There are a number of pitfalls to avoid. In particular, when the number of alive threads exceeds core_pool_size, new tasks must be stored in the blocking queue. To do this, we can use a blocking operation. But if the queue is full, the thread will block and executor will no longer be asynchronous. We can also use an immediate operation. But if the blocking queue is wrongly considered full due to a race condition, the operation will fail for wrong reasons. A typical race condition occurs when the main thread tries to add a task to a full queue just before a pool thread removes a task. Due to bad timing, the operation fails even though space was about to be freed.
Implement the behaviour of the thread pool when the number of threads created is less than core_pool_size and when the blocking queue is not full. At this point, when the queue is full, the task is rejected and thread_pool_execute returns false. |
You can use the test-21.txt scenario to validate your implementation. In this example, there are only 2 pool threads and a queue of size 1 for 4 tasks to perform with computation time 1000ms, 7000ms, 3000ms, and 4000ms.
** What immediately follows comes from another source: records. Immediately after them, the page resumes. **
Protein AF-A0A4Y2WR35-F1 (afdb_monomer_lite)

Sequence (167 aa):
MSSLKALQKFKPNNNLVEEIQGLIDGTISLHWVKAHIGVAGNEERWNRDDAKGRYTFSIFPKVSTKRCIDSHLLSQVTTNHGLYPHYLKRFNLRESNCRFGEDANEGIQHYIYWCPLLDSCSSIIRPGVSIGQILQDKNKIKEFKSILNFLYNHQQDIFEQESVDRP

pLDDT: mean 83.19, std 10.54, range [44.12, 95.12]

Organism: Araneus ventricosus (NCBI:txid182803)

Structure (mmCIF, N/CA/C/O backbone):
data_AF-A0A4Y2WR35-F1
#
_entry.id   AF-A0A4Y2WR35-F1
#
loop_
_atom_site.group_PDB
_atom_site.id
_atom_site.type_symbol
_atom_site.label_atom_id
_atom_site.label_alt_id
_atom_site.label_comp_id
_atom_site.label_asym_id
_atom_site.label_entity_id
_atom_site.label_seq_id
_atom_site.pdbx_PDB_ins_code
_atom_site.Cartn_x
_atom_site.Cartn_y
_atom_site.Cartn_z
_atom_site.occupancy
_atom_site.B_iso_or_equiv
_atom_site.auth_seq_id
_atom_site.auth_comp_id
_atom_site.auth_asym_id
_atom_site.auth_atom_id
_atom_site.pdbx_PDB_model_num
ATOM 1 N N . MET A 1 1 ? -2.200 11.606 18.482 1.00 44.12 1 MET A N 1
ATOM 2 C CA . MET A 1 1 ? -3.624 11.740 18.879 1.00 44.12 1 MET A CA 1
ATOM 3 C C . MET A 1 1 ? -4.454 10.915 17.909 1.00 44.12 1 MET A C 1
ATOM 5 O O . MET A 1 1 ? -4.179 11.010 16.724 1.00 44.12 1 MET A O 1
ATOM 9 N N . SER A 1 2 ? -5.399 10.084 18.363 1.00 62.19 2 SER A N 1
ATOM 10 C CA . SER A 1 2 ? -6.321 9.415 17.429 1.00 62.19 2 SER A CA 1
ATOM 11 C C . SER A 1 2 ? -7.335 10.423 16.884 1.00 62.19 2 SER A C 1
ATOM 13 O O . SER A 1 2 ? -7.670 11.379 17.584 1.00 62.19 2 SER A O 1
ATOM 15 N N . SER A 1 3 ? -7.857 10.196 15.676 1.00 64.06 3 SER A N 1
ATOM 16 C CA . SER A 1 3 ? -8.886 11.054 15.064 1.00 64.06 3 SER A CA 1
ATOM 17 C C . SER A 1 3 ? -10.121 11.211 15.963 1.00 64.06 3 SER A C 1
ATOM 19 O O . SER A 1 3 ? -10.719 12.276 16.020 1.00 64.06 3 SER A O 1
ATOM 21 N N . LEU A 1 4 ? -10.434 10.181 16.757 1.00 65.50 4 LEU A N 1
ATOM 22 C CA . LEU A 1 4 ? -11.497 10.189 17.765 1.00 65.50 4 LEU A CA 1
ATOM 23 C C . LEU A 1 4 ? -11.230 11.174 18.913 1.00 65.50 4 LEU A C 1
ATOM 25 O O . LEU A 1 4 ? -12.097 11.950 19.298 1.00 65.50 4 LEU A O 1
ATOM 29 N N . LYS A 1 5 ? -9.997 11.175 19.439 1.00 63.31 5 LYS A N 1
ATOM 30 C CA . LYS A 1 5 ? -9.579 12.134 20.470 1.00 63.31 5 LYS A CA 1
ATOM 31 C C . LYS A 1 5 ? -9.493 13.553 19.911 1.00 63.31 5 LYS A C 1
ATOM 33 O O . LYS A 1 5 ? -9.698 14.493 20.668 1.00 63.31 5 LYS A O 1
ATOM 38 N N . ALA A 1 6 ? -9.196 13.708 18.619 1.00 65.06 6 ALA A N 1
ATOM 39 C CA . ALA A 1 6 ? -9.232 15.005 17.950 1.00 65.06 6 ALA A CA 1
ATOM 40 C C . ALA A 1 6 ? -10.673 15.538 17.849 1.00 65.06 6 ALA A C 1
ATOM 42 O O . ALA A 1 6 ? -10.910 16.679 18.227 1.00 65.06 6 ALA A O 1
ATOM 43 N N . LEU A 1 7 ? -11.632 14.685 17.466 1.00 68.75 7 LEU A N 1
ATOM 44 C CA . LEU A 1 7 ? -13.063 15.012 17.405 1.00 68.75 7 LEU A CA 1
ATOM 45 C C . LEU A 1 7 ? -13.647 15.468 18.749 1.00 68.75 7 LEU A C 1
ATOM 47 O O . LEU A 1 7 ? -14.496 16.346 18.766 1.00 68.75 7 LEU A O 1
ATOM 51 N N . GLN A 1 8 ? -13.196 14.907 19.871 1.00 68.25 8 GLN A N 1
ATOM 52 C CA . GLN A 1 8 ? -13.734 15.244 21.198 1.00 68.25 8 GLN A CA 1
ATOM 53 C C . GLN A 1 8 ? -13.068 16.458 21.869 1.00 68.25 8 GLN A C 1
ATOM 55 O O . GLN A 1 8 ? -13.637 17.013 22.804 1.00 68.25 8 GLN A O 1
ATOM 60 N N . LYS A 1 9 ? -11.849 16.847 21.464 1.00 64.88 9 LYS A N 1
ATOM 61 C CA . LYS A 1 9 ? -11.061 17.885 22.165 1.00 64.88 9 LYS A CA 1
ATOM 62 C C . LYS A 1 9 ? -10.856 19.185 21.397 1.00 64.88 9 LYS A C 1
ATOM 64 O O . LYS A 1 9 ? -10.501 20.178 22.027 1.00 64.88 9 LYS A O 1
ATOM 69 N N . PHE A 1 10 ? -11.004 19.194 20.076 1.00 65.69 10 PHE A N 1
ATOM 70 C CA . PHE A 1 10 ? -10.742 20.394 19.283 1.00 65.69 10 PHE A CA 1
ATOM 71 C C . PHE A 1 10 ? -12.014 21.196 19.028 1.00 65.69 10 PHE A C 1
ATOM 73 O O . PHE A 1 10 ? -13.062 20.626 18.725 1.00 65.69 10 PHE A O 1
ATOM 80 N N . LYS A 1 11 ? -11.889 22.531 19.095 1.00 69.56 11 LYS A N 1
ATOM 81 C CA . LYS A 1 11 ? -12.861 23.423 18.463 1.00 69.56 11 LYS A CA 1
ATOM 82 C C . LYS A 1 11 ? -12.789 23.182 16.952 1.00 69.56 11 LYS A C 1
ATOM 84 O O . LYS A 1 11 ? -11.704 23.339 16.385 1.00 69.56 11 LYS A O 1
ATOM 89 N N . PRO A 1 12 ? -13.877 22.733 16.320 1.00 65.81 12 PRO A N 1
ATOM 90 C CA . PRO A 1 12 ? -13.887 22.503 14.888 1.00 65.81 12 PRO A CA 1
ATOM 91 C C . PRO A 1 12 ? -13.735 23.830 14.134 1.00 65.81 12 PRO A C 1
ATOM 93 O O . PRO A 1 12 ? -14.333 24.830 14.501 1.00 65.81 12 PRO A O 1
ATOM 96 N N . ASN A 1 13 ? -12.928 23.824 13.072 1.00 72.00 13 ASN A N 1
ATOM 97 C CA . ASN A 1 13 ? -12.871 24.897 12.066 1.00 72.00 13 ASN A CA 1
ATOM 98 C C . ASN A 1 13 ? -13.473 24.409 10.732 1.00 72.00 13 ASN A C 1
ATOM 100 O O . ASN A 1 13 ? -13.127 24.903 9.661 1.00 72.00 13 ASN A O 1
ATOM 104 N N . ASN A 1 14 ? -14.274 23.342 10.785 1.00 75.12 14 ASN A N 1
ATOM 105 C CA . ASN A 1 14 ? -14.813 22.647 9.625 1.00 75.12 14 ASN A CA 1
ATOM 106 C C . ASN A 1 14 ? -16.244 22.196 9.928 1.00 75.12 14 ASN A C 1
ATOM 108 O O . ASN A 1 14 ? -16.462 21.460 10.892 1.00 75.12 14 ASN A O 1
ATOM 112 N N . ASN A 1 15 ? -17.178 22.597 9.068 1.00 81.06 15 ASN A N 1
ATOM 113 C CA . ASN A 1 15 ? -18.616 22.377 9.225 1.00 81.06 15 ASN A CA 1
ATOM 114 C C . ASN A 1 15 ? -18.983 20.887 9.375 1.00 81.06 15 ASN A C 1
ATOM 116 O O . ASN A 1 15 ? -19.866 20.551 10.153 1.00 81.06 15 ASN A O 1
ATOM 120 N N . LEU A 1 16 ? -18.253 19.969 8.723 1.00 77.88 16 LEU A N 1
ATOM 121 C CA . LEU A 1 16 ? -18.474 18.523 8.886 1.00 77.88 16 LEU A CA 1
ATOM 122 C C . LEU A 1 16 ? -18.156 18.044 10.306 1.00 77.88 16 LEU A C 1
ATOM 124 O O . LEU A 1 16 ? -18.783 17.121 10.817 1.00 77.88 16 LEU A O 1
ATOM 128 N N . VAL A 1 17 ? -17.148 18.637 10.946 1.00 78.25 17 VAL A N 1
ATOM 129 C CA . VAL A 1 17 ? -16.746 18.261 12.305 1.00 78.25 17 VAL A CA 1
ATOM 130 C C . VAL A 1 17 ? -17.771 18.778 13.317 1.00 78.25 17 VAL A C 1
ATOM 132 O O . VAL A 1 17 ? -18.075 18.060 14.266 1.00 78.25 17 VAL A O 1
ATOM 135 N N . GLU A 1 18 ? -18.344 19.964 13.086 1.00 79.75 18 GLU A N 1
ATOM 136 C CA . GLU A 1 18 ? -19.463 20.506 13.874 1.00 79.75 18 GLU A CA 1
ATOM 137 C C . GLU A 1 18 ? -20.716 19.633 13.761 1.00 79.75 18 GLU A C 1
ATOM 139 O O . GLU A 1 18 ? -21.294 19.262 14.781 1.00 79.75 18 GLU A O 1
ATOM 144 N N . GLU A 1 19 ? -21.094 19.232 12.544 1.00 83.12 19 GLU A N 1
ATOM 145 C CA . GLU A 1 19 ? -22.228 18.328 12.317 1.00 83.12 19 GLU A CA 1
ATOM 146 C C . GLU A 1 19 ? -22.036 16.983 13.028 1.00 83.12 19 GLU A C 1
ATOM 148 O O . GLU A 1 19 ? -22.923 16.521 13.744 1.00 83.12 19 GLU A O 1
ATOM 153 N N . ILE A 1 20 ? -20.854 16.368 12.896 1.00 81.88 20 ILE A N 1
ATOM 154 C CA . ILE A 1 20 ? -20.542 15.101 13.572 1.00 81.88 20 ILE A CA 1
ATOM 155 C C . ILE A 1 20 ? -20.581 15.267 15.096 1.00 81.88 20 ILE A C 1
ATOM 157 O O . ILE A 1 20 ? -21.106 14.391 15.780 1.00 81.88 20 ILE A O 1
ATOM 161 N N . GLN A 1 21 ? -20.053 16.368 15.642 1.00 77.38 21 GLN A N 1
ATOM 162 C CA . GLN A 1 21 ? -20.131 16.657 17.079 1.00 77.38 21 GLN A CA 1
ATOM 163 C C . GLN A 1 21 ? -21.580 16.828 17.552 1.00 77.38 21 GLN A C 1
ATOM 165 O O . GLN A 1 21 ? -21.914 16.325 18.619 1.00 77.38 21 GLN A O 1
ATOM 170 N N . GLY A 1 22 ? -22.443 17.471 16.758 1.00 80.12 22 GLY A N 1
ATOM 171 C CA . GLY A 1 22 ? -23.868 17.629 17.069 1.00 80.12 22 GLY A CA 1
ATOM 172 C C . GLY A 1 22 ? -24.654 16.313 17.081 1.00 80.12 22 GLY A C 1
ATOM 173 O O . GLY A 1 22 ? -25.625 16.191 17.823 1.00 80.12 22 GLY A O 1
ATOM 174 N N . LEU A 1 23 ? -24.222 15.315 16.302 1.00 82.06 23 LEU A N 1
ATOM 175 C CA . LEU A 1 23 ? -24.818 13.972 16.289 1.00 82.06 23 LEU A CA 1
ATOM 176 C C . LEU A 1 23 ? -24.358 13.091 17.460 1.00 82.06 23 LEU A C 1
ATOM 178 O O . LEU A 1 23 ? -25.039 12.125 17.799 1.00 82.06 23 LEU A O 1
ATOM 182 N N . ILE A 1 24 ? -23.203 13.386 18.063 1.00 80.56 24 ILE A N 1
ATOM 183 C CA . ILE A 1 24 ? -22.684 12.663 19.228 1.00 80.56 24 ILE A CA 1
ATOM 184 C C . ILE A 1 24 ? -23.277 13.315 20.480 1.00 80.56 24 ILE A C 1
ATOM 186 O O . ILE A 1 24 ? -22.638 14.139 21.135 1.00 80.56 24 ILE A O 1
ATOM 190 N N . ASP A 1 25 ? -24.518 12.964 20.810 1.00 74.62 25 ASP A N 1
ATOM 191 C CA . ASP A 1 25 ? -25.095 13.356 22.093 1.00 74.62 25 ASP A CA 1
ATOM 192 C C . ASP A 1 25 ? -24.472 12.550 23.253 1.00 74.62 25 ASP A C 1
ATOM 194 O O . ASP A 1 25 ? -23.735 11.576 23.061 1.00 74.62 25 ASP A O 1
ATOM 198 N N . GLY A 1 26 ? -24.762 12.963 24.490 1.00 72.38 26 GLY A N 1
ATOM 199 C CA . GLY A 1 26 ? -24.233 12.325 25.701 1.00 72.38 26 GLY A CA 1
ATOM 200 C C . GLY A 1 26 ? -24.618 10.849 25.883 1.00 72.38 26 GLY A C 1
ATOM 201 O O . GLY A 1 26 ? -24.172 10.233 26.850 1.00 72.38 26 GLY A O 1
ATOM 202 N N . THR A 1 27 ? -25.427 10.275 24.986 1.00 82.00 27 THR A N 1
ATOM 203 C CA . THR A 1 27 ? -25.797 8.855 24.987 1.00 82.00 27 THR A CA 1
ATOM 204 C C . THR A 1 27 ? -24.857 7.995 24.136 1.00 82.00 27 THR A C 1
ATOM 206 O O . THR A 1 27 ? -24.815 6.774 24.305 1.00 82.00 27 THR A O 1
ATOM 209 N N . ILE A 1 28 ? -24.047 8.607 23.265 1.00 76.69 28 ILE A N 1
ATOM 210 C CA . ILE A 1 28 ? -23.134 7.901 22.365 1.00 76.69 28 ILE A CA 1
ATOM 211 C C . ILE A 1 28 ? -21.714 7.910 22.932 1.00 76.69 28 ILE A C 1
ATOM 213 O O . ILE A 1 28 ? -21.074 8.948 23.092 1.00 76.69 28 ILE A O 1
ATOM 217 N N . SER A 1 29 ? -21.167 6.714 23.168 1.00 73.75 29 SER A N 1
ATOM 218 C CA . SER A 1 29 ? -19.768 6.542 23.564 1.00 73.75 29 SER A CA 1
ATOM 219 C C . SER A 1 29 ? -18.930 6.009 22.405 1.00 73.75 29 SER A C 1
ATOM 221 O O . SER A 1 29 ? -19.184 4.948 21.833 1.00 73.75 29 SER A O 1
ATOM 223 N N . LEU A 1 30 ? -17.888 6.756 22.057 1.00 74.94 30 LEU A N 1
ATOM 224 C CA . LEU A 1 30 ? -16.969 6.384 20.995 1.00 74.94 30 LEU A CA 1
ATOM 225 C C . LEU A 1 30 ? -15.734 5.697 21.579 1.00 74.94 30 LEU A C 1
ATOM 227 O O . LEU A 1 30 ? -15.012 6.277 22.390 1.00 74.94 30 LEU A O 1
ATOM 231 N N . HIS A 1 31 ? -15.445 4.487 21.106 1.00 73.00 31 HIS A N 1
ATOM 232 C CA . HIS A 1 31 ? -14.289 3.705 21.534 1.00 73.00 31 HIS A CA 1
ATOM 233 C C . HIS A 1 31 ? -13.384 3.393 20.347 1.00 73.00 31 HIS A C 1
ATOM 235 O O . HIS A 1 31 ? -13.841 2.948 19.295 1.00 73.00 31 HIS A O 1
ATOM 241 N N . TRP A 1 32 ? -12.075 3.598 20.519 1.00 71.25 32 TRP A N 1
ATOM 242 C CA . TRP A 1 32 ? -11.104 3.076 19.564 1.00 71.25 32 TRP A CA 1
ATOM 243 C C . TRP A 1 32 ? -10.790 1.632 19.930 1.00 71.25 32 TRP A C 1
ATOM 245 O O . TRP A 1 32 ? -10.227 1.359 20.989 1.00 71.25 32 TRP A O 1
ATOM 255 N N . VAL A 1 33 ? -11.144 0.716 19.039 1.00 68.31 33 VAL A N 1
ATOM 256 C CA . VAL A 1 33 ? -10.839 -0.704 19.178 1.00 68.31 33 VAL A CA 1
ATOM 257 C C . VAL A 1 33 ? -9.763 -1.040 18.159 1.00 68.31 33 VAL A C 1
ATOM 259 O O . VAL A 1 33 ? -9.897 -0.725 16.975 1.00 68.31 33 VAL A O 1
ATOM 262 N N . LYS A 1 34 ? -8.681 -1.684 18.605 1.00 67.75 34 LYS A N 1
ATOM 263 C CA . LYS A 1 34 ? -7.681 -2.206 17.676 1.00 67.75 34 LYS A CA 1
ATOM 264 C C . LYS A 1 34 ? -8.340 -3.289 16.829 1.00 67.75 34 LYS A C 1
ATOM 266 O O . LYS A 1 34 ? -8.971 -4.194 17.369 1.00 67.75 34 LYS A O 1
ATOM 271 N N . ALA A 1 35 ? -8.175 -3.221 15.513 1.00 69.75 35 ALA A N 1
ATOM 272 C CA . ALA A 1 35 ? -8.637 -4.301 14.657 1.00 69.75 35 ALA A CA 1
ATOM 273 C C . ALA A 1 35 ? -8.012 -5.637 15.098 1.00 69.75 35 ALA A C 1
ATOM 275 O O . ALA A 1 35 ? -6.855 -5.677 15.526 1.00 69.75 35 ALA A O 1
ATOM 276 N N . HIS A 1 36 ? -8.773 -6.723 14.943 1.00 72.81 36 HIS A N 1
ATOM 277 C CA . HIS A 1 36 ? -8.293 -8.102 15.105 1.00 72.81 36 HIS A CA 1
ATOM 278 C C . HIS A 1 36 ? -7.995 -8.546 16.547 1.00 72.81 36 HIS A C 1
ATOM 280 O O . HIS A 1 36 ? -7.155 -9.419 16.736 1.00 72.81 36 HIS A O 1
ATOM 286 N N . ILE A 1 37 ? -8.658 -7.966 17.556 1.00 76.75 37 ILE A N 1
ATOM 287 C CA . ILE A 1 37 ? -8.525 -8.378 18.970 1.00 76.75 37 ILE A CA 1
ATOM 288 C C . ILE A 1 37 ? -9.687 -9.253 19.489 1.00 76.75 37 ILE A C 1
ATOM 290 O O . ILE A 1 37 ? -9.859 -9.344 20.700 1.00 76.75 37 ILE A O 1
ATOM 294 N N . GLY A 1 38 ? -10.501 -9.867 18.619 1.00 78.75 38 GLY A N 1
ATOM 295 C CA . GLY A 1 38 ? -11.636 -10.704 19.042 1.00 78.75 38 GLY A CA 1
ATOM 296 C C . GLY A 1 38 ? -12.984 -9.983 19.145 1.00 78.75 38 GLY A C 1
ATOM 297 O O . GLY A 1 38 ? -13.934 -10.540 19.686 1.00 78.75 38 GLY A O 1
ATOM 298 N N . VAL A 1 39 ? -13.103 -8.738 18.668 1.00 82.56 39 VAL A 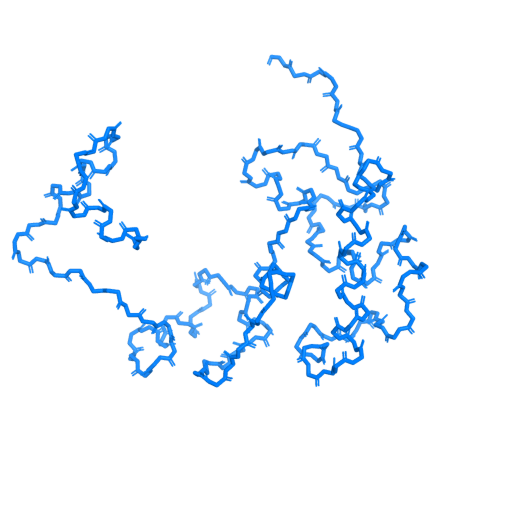N 1
ATOM 299 C CA . VAL A 1 39 ? -14.390 -8.019 18.689 1.00 82.56 39 VAL A CA 1
ATOM 300 C C . VAL A 1 39 ? -15.252 -8.472 17.513 1.00 82.56 39 VAL A C 1
ATOM 302 O O . VAL A 1 39 ? -14.990 -8.074 16.376 1.00 82.56 39 VAL A O 1
ATOM 305 N N . ALA A 1 40 ? -16.292 -9.259 17.807 1.00 84.44 40 ALA A N 1
ATOM 306 C CA . ALA A 1 40 ? -17.157 -9.927 16.828 1.00 84.44 40 ALA A CA 1
ATOM 307 C C . ALA A 1 40 ? -17.599 -9.012 15.674 1.00 84.44 40 ALA A C 1
ATOM 309 O O . ALA A 1 40 ? -17.296 -9.301 14.523 1.00 84.44 40 ALA A O 1
ATOM 310 N N . GLY A 1 41 ? -18.184 -7.842 15.959 1.00 82.00 41 GLY A N 1
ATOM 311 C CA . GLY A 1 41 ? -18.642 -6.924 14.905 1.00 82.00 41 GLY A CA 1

The first thread executes the first 1000 ms task and the second the 7000 ms task. The third task should be queued and the last one rejected. Note the report task failure for id 3. Also, unlike the previous cases, on the 1000 ms time, the first thread will extract from the queue the third job which lasts 3000 ms and which will therefore end on the 4000 ms time.
core_pool_size = 2 max_pool_size = 2 blocking_queue_max_size = 1 keep_alive_time = -1 000 [main 00] submit task of id 0 000 [main 00] submit task of id 1 000 [core 01] thread created 000 [core 01] initiate execution=1000 000 [core 02] thread created 000 [main 00] submit task of id 2 000 [core 02] initiate execution=7000 000 [main 00] submit task of id 3 000 [main 00] report task failure for identifier 3 001 [core 01] complete execution=1000 001 [core 01] initiate execution=3000 001 [main 00] get task result of id 0 004 [core 01] complete execution=3000 007 [core 02] complete execution=7000 007 [main 00] get task result of id 1 007 [main 00] get task result of id 2 017 [main 00] executor shutdown activated 017 [main 00] alive threads 2, idle threads 2 017 [main 00] executor shutdown terminated
We now focus on implementing the thread creation logic within the thread pool. This involves creating new threads when the blocking queue is full. In this case, we need to create new threads without exceeding a maximum max_pool_size of threads.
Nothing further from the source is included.